The Honour Roll clasp of the Army was made of gilt metal. The decoration contained a wreath measuring 24.5 mm across, formed of six bunches of oak leaves on each side. The width of the wreath was 5 mm at the widest point and tapered to the apex where two oak leaves meet tip-to-tip. The height of the badge from base to tip was 26 mm. The swastika was superimposed upon the separately-made wreath and was soldered onto the wreath assembly.

Of the other versions, the Navy clasp comprised a swastika superimposed on an anchor, with the Air Force clasp showing the Luftwaffe eagle, both types displayed within a circular gilt metal oak wreath.

The reverse side of all versions had four pins for attachment to allow securing to a strip of Iron Cross second class ribbon. This ribbon was then looped through the second button hole on the tunic of the recipient. The decoration was not worn on the ribbon of the iron cross when the cross itself was worn.

Nazi era awards were initially banned by the post-war Federal Republic of Germany. In 1957 many World War II military decorations, including the Honour Roll Clasp, were re-authorised for wear.
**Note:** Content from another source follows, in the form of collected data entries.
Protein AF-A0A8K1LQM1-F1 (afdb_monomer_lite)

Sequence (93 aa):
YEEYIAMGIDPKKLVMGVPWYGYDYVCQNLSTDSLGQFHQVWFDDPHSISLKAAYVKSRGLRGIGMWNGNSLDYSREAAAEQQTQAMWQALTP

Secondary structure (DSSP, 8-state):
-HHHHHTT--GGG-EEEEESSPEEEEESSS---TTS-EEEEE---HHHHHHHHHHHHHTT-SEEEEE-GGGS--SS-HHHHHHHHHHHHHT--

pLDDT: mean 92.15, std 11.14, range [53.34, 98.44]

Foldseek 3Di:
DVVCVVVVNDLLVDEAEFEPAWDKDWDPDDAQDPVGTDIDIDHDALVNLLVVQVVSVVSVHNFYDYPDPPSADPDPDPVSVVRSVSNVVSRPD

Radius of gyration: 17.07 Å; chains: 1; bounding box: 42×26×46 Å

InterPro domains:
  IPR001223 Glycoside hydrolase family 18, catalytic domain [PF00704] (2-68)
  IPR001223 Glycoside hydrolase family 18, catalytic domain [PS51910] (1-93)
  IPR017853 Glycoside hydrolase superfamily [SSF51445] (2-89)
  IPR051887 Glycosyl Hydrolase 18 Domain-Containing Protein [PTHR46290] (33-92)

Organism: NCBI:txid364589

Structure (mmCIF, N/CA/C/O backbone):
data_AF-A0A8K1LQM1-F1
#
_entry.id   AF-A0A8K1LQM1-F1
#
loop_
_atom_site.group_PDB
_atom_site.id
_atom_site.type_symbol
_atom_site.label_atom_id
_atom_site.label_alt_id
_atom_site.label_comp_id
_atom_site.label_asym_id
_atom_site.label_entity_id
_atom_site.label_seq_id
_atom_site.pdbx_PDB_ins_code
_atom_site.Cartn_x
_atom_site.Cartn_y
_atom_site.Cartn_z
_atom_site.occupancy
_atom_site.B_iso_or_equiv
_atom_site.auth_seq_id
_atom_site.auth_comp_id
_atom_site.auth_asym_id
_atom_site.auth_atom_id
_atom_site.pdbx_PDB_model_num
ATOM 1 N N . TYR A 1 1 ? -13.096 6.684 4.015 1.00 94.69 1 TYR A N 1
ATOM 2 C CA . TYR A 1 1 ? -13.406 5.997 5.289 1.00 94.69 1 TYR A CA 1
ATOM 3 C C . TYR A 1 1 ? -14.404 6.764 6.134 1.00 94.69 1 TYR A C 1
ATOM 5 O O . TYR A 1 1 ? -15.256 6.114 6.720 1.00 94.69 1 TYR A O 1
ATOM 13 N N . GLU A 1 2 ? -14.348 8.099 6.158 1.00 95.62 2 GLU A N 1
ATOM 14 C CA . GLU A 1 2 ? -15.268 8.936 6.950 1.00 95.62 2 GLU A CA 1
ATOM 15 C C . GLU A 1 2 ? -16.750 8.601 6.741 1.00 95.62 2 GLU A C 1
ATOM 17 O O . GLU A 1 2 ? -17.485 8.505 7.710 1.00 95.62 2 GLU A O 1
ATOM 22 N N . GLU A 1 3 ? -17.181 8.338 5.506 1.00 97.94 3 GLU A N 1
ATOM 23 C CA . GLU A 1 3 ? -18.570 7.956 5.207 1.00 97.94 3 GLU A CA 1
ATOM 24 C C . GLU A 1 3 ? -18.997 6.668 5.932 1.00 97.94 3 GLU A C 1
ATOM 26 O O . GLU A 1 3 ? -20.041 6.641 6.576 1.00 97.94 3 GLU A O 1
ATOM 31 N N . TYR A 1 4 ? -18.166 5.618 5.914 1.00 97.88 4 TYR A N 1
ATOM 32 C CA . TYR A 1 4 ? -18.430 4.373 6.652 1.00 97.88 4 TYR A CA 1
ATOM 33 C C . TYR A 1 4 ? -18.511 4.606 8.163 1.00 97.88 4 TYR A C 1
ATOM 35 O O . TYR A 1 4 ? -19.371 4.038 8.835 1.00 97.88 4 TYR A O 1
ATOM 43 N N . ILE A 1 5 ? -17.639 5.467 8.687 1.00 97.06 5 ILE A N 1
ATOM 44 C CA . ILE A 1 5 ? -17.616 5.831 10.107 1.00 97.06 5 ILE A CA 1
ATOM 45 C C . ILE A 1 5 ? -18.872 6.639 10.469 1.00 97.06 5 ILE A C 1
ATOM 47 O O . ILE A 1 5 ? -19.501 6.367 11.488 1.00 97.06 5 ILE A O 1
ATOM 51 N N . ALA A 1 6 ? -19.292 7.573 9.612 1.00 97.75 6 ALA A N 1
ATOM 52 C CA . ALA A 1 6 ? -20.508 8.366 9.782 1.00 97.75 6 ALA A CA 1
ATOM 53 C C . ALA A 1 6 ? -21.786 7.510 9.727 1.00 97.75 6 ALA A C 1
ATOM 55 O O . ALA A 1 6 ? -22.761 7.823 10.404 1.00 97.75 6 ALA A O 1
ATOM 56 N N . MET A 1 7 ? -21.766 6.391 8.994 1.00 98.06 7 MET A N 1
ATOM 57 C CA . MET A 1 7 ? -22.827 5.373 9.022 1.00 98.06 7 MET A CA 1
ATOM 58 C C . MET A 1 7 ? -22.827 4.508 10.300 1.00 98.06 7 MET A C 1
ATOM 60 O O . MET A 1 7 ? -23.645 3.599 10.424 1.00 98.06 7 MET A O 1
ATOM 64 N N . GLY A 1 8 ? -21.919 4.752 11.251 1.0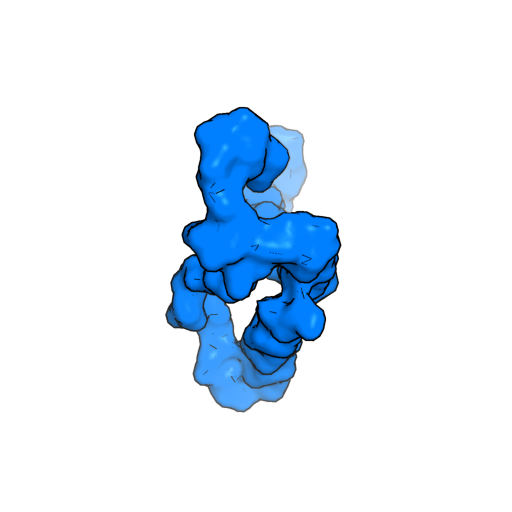0 97.94 8 GLY A N 1
ATOM 65 C CA . GLY A 1 8 ? -21.838 4.017 12.515 1.00 97.94 8 GLY A CA 1
ATOM 66 C C . GLY A 1 8 ? -21.070 2.696 12.436 1.00 97.94 8 GLY A C 1
ATOM 67 O O . GLY A 1 8 ? -21.153 1.883 13.359 1.00 97.94 8 GLY A O 1
ATOM 68 N N . ILE A 1 9 ? -20.315 2.450 11.360 1.00 98.44 9 ILE A N 1
ATOM 69 C CA . ILE A 1 9 ? -19.451 1.269 11.277 1.00 98.44 9 ILE A CA 1
ATOM 70 C C . ILE A 1 9 ? -18.209 1.513 12.134 1.00 98.44 9 ILE A C 1
ATOM 72 O O . ILE A 1 9 ? -17.453 2.452 11.897 1.00 98.44 9 ILE A O 1
ATOM 76 N N . ASP A 1 10 ? -17.983 0.633 13.112 1.00 98.38 10 ASP A N 1
ATOM 77 C CA . ASP A 1 10 ? -16.795 0.671 13.968 1.00 98.38 10 ASP A CA 1
ATOM 78 C C . ASP A 1 10 ? -15.505 0.657 13.114 1.00 98.38 10 ASP A C 1
ATOM 80 O O . ASP A 1 10 ? -15.275 -0.321 12.388 1.00 98.38 10 ASP A O 1
ATOM 84 N N . PRO A 1 11 ? -14.638 1.689 13.212 1.00 98.06 11 PRO A N 1
ATOM 85 C CA . PRO A 1 11 ? -13.353 1.753 12.513 1.00 98.06 11 PRO A CA 1
ATOM 86 C C . PRO A 1 11 ? -12.503 0.483 12.654 1.00 98.06 11 PRO A C 1
ATOM 88 O O . PRO A 1 11 ? -11.827 0.073 11.709 1.00 98.06 11 PRO A O 1
ATOM 91 N N . LYS A 1 12 ? -12.598 -0.219 13.790 1.00 98.06 12 LYS A N 1
ATOM 92 C CA . LYS A 1 12 ? -11.859 -1.465 14.063 1.00 98.06 12 LYS A CA 1
ATOM 93 C C . LYS A 1 12 ? -12.331 -2.671 13.244 1.00 98.06 12 LYS A C 1
ATOM 95 O O . LYS A 1 12 ? -11.742 -3.754 13.347 1.00 98.06 12 LYS A O 1
ATOM 100 N N . LYS A 1 13 ? -13.377 -2.508 12.431 1.00 98.12 13 LYS A N 1
ATOM 101 C CA . LYS A 1 13 ? -13.842 -3.486 11.436 1.00 98.12 13 LYS A CA 1
ATOM 102 C C . LYS A 1 13 ? -13.379 -3.159 10.013 1.00 98.12 13 LYS A C 1
ATOM 104 O O . LYS A 1 13 ? -13.558 -3.988 9.128 1.00 98.12 13 LYS A O 1
ATOM 109 N N . LEU A 1 14 ? -12.792 -1.984 9.781 1.00 98.38 14 LEU A N 1
ATOM 110 C CA . LEU A 1 14 ? -12.425 -1.499 8.450 1.00 98.38 14 LEU A CA 1
ATOM 111 C C . LEU A 1 14 ? -10.934 -1.719 8.174 1.00 98.38 14 LEU A C 1
ATOM 113 O O . LEU A 1 14 ? -10.090 -1.281 8.951 1.00 98.38 14 LEU A O 1
ATOM 117 N N . VAL A 1 15 ? -10.614 -2.352 7.044 1.00 97.81 15 VAL A N 1
ATOM 118 C CA . VAL A 1 15 ? -9.242 -2.526 6.540 1.00 97.81 15 VAL A CA 1
ATOM 119 C C . VAL A 1 15 ? -9.077 -1.705 5.264 1.00 97.81 15 VAL A C 1
ATOM 121 O O . VAL A 1 15 ? -9.955 -1.727 4.399 1.00 97.81 15 VAL A O 1
ATOM 124 N N . MET A 1 16 ? -7.971 -0.968 5.140 1.00 97.75 16 MET A N 1
ATOM 125 C CA . MET A 1 16 ? -7.663 -0.236 3.914 1.00 97.75 16 MET A CA 1
ATOM 126 C C . MET A 1 16 ? -7.021 -1.124 2.863 1.00 97.75 16 MET A C 1
ATOM 128 O O . MET A 1 16 ? -5.922 -1.613 3.075 1.00 97.75 16 MET A O 1
ATOM 132 N N . GLY A 1 17 ? -7.701 -1.307 1.731 1.00 97.50 17 GLY A N 1
ATOM 133 C CA . GLY A 1 17 ? -7.151 -1.998 0.568 1.00 97.50 17 GLY A CA 1
ATOM 134 C C . GLY A 1 17 ? -6.198 -1.098 -0.219 1.00 97.50 17 GLY A C 1
ATOM 135 O O . GLY A 1 17 ? -6.561 0.037 -0.527 1.00 97.50 17 GLY A O 1
ATOM 136 N N . VAL A 1 18 ? -5.015 -1.602 -0.571 1.00 97.44 18 VAL A N 1
ATOM 137 C CA . VAL A 1 18 ? -4.045 -0.922 -1.446 1.00 97.44 18 VAL A CA 1
ATOM 138 C C . VAL A 1 18 ? -3.564 -1.834 -2.583 1.00 97.44 18 VAL A C 1
ATOM 140 O O . VAL A 1 18 ? -3.414 -3.038 -2.366 1.00 97.44 18 VAL A O 1
ATOM 143 N N . PRO A 1 19 ? -3.343 -1.309 -3.801 1.00 96.88 19 PRO A N 1
ATOM 144 C CA . PRO A 1 19 ? -2.941 -2.114 -4.951 1.00 96.88 19 PRO A CA 1
ATOM 145 C C . PRO A 1 19 ? -1.424 -2.343 -4.999 1.00 96.88 19 PRO A C 1
ATOM 147 O O . PRO A 1 19 ? -0.647 -1.431 -4.745 1.00 96.88 19 PRO A O 1
ATOM 150 N N . TRP A 1 20 ? -1.008 -3.554 -5.373 1.00 96.50 20 TRP A N 1
ATOM 151 C CA . TRP A 1 20 ? 0.380 -3.959 -5.672 1.00 96.50 20 TRP A CA 1
ATOM 152 C C . TRP A 1 20 ? 0.682 -3.948 -7.176 1.00 96.50 20 TRP A C 1
ATOM 154 O O . TRP A 1 20 ? 1.613 -4.590 -7.648 1.00 96.50 20 TRP A O 1
ATOM 164 N N . TYR A 1 21 ? -0.152 -3.256 -7.942 1.00 95.69 21 TYR A N 1
ATOM 165 C CA . TYR A 1 21 ? -0.051 -3.131 -9.387 1.00 95.69 21 TYR A CA 1
ATOM 166 C C . TYR A 1 21 ? -0.416 -1.707 -9.794 1.00 95.69 21 TYR A C 1
ATOM 168 O O . TYR A 1 21 ? -1.100 -0.985 -9.061 1.00 95.69 21 TYR A O 1
ATOM 176 N N . GLY A 1 22 ? 0.045 -1.323 -10.979 1.00 95.00 22 GLY A N 1
ATOM 177 C CA . GLY A 1 22 ? -0.359 -0.092 -11.637 1.00 95.00 22 GLY A CA 1
ATOM 178 C C . GLY A 1 22 ? -1.430 -0.332 -12.694 1.00 95.00 22 GLY A C 1
ATOM 179 O O . GLY A 1 22 ? -1.597 -1.445 -13.191 1.00 95.00 22 GLY A O 1
ATOM 180 N N . TYR A 1 23 ? -2.129 0.735 -13.059 1.00 93.62 23 TYR A N 1
ATOM 181 C CA . TYR A 1 23 ? -2.954 0.778 -14.260 1.00 93.62 23 TYR A CA 1
ATOM 182 C C . TYR A 1 23 ? -2.196 1.499 -15.362 1.00 93.62 23 TYR A C 1
ATOM 184 O O . TYR A 1 23 ? -1.733 2.619 -15.153 1.00 93.62 23 TYR A O 1
ATOM 192 N N . ASP A 1 24 ? -2.099 0.853 -16.516 1.00 91.19 24 ASP A N 1
ATOM 193 C CA . ASP A 1 24 ? -1.490 1.406 -17.717 1.00 91.19 24 ASP A CA 1
ATOM 194 C C . ASP A 1 24 ? -2.578 1.893 -18.685 1.00 91.19 24 ASP A C 1
ATOM 196 O O . ASP A 1 24 ? -3.495 1.146 -19.038 1.00 91.19 24 ASP A O 1
ATOM 200 N N . TYR A 1 25 ? -2.484 3.158 -19.088 1.00 88.75 25 TYR A N 1
ATOM 201 C CA . TYR A 1 25 ? -3.416 3.813 -19.995 1.00 88.75 25 TYR A CA 1
ATOM 202 C C . TYR A 1 25 ? -2.694 4.305 -21.245 1.00 88.75 25 TYR A C 1
ATOM 204 O O . TYR A 1 25 ? -1.816 5.165 -21.166 1.00 88.75 25 TYR A O 1
ATOM 212 N N . VAL A 1 26 ? -3.144 3.851 -22.416 1.00 84.75 26 VAL A N 1
ATOM 213 C CA . VAL A 1 26 ? -2.692 4.397 -23.700 1.00 84.75 26 VAL A CA 1
ATOM 214 C C . VAL A 1 26 ? -3.264 5.805 -23.872 1.00 84.75 26 VAL A C 1
ATOM 216 O O . VAL A 1 26 ? -4.478 6.007 -23.955 1.00 84.75 26 VAL A O 1
ATOM 219 N N . CYS A 1 27 ? -2.388 6.800 -23.926 1.00 81.62 27 CYS A N 1
ATOM 220 C CA . CYS A 1 27 ? -2.747 8.181 -24.179 1.00 81.62 27 CYS A CA 1
ATOM 221 C C . CYS A 1 27 ? -3.037 8.401 -25.659 1.00 81.62 27 CYS A C 1
ATOM 223 O O . CYS A 1 27 ? -2.275 8.018 -26.541 1.00 81.62 27 CYS A O 1
ATOM 225 N N . GLN A 1 28 ? -4.136 9.098 -25.921 1.00 70.75 28 GLN A N 1
ATOM 226 C CA . GLN A 1 28 ? -4.622 9.303 -27.280 1.00 70.75 28 GLN A CA 1
ATOM 227 C C . GLN A 1 28 ? -3.893 10.436 -28.029 1.00 70.75 28 GLN A C 1
ATOM 229 O O . GLN A 1 28 ? -3.974 10.470 -29.248 1.00 70.75 28 GLN A O 1
ATOM 234 N N . ASN A 1 29 ? -3.197 11.356 -27.336 1.00 64.25 29 ASN A N 1
ATOM 235 C CA . ASN A 1 29 ? -2.739 12.637 -27.914 1.00 64.25 29 ASN A CA 1
ATOM 236 C C . ASN A 1 29 ? -1.346 13.133 -27.441 1.00 64.25 29 ASN A C 1
ATOM 238 O O . ASN A 1 29 ? -1.110 14.340 -27.405 1.00 64.2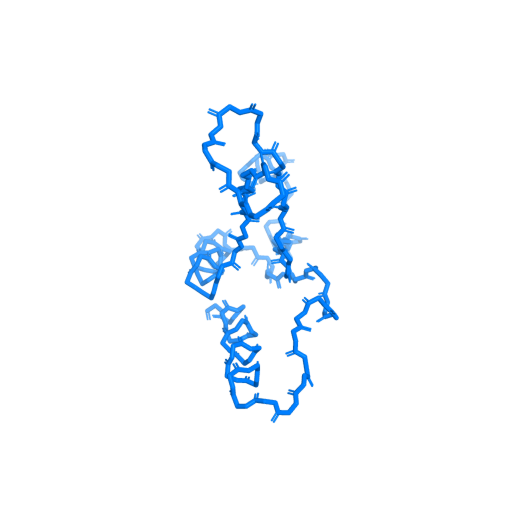5 29 ASN A O 1
ATOM 242 N N . LEU A 1 30 ? -0.416 12.249 -27.062 1.00 61.41 30 LEU A N 1
ATOM 243 C CA . LEU A 1 30 ? 0.959 12.632 -26.684 1.00 61.41 30 LEU A CA 1
ATOM 244 C C . LEU A 1 30 ? 1.994 11.835 -27.490 1.00 61.41 30 LEU A C 1
ATOM 246 O O . LEU A 1 30 ? 1.733 10.707 -27.897 1.00 61.41 30 LEU A O 1
ATOM 250 N N . SER A 1 31 ? 3.136 12.469 -27.775 1.00 61.53 31 SER A N 1
ATOM 251 C CA . SER A 1 31 ? 4.195 11.971 -28.665 1.00 61.53 31 SER A CA 1
ATOM 252 C C . SER A 1 31 ? 4.742 10.595 -28.269 1.00 61.53 31 SER A C 1
ATOM 254 O O . SER A 1 31 ? 4.768 10.234 -27.100 1.00 61.53 31 SER A O 1
ATOM 256 N N . THR A 1 32 ? 5.220 9.868 -29.270 1.00 53.34 32 THR A N 1
ATOM 257 C CA . THR A 1 32 ? 5.135 8.412 -29.406 1.00 53.34 32 THR A CA 1
ATOM 258 C C . THR A 1 32 ? 6.333 7.602 -28.897 1.00 53.34 32 THR A C 1
ATOM 260 O O . THR A 1 32 ? 7.472 8.050 -29.029 1.00 53.34 32 THR A O 1
ATOM 263 N N . ASP A 1 33 ? 6.093 6.368 -28.435 1.00 60.16 33 ASP A N 1
ATOM 264 C CA . ASP A 1 33 ? 7.115 5.311 -28.348 1.00 60.16 33 ASP A CA 1
ATOM 265 C C . ASP A 1 33 ? 7.560 4.807 -29.746 1.00 60.16 33 ASP A C 1
ATOM 267 O O . ASP A 1 33 ? 7.181 5.365 -30.780 1.00 60.16 33 ASP A O 1
ATOM 271 N N . SER A 1 34 ? 8.372 3.742 -29.804 1.00 62.81 34 SER A N 1
ATOM 272 C CA . SER A 1 34 ? 8.863 3.141 -31.058 1.00 62.81 34 SER A CA 1
ATOM 273 C C . SER A 1 34 ? 7.767 2.542 -31.956 1.00 62.81 34 SER A C 1
ATOM 275 O O . SER A 1 34 ? 8.044 2.237 -33.118 1.00 62.81 34 SER A O 1
ATOM 277 N N . LEU A 1 35 ? 6.540 2.396 -31.444 1.00 63.72 35 LEU A N 1
ATOM 278 C CA . LEU A 1 35 ? 5.340 1.948 -32.152 1.00 63.72 35 LEU A CA 1
ATOM 279 C C . LEU A 1 35 ? 4.315 3.065 -32.385 1.00 63.72 35 LEU A C 1
ATOM 281 O O . LEU A 1 35 ? 3.339 2.835 -33.099 1.00 63.72 35 LEU A O 1
ATOM 285 N N . GLY A 1 36 ? 4.501 4.261 -31.825 1.00 67.62 36 GLY A N 1
ATOM 286 C CA . GLY A 1 36 ? 3.519 5.332 -31.961 1.00 67.62 36 GLY A CA 1
ATOM 287 C C . GLY A 1 36 ? 2.699 5.653 -30.704 1.00 67.62 36 GLY A C 1
ATOM 288 O O . GLY A 1 36 ? 1.834 6.518 -30.784 1.00 67.62 36 GLY A O 1
ATOM 289 N N . GLN A 1 37 ? 2.878 4.962 -29.576 1.00 70.62 37 GLN A N 1
ATOM 290 C CA . GLN A 1 37 ? 1.943 5.006 -28.443 1.00 70.62 37 GLN A CA 1
ATOM 291 C C . GLN A 1 37 ? 2.585 5.643 -27.206 1.00 70.62 37 GLN A C 1
ATOM 293 O O . GLN A 1 37 ? 3.739 5.391 -26.883 1.00 70.62 37 GLN A O 1
ATOM 298 N N . PHE A 1 38 ? 1.858 6.525 -26.523 1.00 82.06 38 PHE A N 1
ATOM 299 C CA . PHE A 1 38 ? 2.285 7.085 -25.239 1.00 82.06 38 PHE A CA 1
ATOM 300 C C . PHE A 1 38 ? 1.476 6.422 -24.133 1.00 82.06 38 PHE A C 1
ATOM 302 O O . PHE A 1 38 ? 0.267 6.265 -24.275 1.00 82.06 38 PHE A O 1
ATOM 309 N N . HIS A 1 39 ? 2.130 6.047 -23.040 1.00 84.00 39 HIS A N 1
ATOM 310 C CA . HIS A 1 39 ? 1.512 5.338 -21.925 1.00 84.00 39 HIS A CA 1
ATOM 311 C C . HIS A 1 39 ? 1.585 6.177 -20.651 1.00 84.00 39 HIS A C 1
ATOM 313 O O . HIS A 1 39 ? 2.605 6.802 -20.358 1.00 84.00 39 HIS A O 1
ATOM 319 N N . GLN A 1 40 ? 0.505 6.175 -19.876 1.00 89.00 40 GLN A N 1
ATOM 320 C CA . GLN A 1 40 ? 0.454 6.770 -18.550 1.00 89.00 40 GLN A CA 1
ATOM 321 C C . GLN A 1 40 ? 0.168 5.679 -17.524 1.00 89.00 40 GLN A C 1
ATOM 323 O O . GLN A 1 40 ? -0.914 5.096 -17.516 1.00 89.00 40 GLN A O 1
ATOM 328 N N . VAL A 1 41 ? 1.120 5.456 -16.618 1.00 91.62 41 VAL A N 1
ATOM 329 C CA . VAL A 1 41 ? 1.001 4.445 -15.565 1.00 91.62 41 VAL A CA 1
ATOM 330 C C . VAL A 1 41 ? 0.692 5.110 -14.230 1.00 91.62 41 VAL A C 1
ATOM 332 O O . VAL A 1 41 ? 1.404 6.014 -13.795 1.00 91.62 41 VAL A O 1
ATOM 335 N N . TRP A 1 42 ? -0.372 4.655 -13.573 1.00 95.69 42 TRP A N 1
ATOM 336 C CA . TRP A 1 42 ? -0.765 5.090 -12.232 1.00 95.69 42 TRP A CA 1
ATOM 337 C C . TRP A 1 42 ? -0.560 3.934 -11.268 1.00 95.69 42 TRP A C 1
ATOM 339 O O . TRP A 1 42 ? -1.185 2.888 -11.429 1.00 95.69 42 TRP A O 1
ATOM 349 N N . PHE A 1 43 ? 0.294 4.119 -10.270 1.00 96.69 43 PHE A N 1
ATOM 350 C CA . PHE A 1 43 ? 0.627 3.094 -9.287 1.00 96.69 43 PHE A CA 1
ATOM 351 C C . PHE A 1 43 ? 0.885 3.723 -7.918 1.00 96.69 43 PHE A C 1
ATOM 353 O O . PHE A 1 43 ? 1.006 4.943 -7.793 1.00 96.69 43 PHE A O 1
ATOM 360 N N . ASP A 1 44 ? 0.951 2.876 -6.897 1.00 97.94 44 ASP A N 1
ATOM 361 C CA . ASP A 1 44 ? 1.453 3.240 -5.580 1.00 97.94 44 ASP A CA 1
ATOM 362 C C . ASP A 1 44 ? 2.887 2.740 -5.405 1.00 97.94 44 ASP A C 1
ATOM 364 O O . ASP A 1 44 ? 3.211 1.617 -5.792 1.00 97.94 44 ASP A O 1
ATOM 368 N N . ASP A 1 45 ? 3.724 3.562 -4.782 1.00 97.12 45 ASP A N 1
ATOM 369 C CA . ASP A 1 45 ? 5.094 3.222 -4.412 1.00 97.12 45 ASP A CA 1
ATOM 370 C C . ASP A 1 45 ? 5.213 3.066 -2.879 1.00 97.12 45 ASP A C 1
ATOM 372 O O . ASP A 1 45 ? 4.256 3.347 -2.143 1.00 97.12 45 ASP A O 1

Re-designed to remove the swastika symbol, the army version now displayed two crossed swords in the centre, with the Navy and Air Force clasps unchanged apart from the absence of the swastika. Members of the Bundeswehr could wear the clasp on the ribbon bar, represented by a small replica of the award on an iron cross ribbon.

== Notes ==

=== References ===
- Angolia, John (1987). "For Führer and Fatherland: Military Awards of the Third Reich"
- Klietmann, Kurt-Gerhard (1981). "Auszeichnungen des Deutschen Reiches. 1936–1945, 11 Auflage"
- Littlejohn, David (1968). "Orders, Decorations, Medals and Badges of the Third Reich"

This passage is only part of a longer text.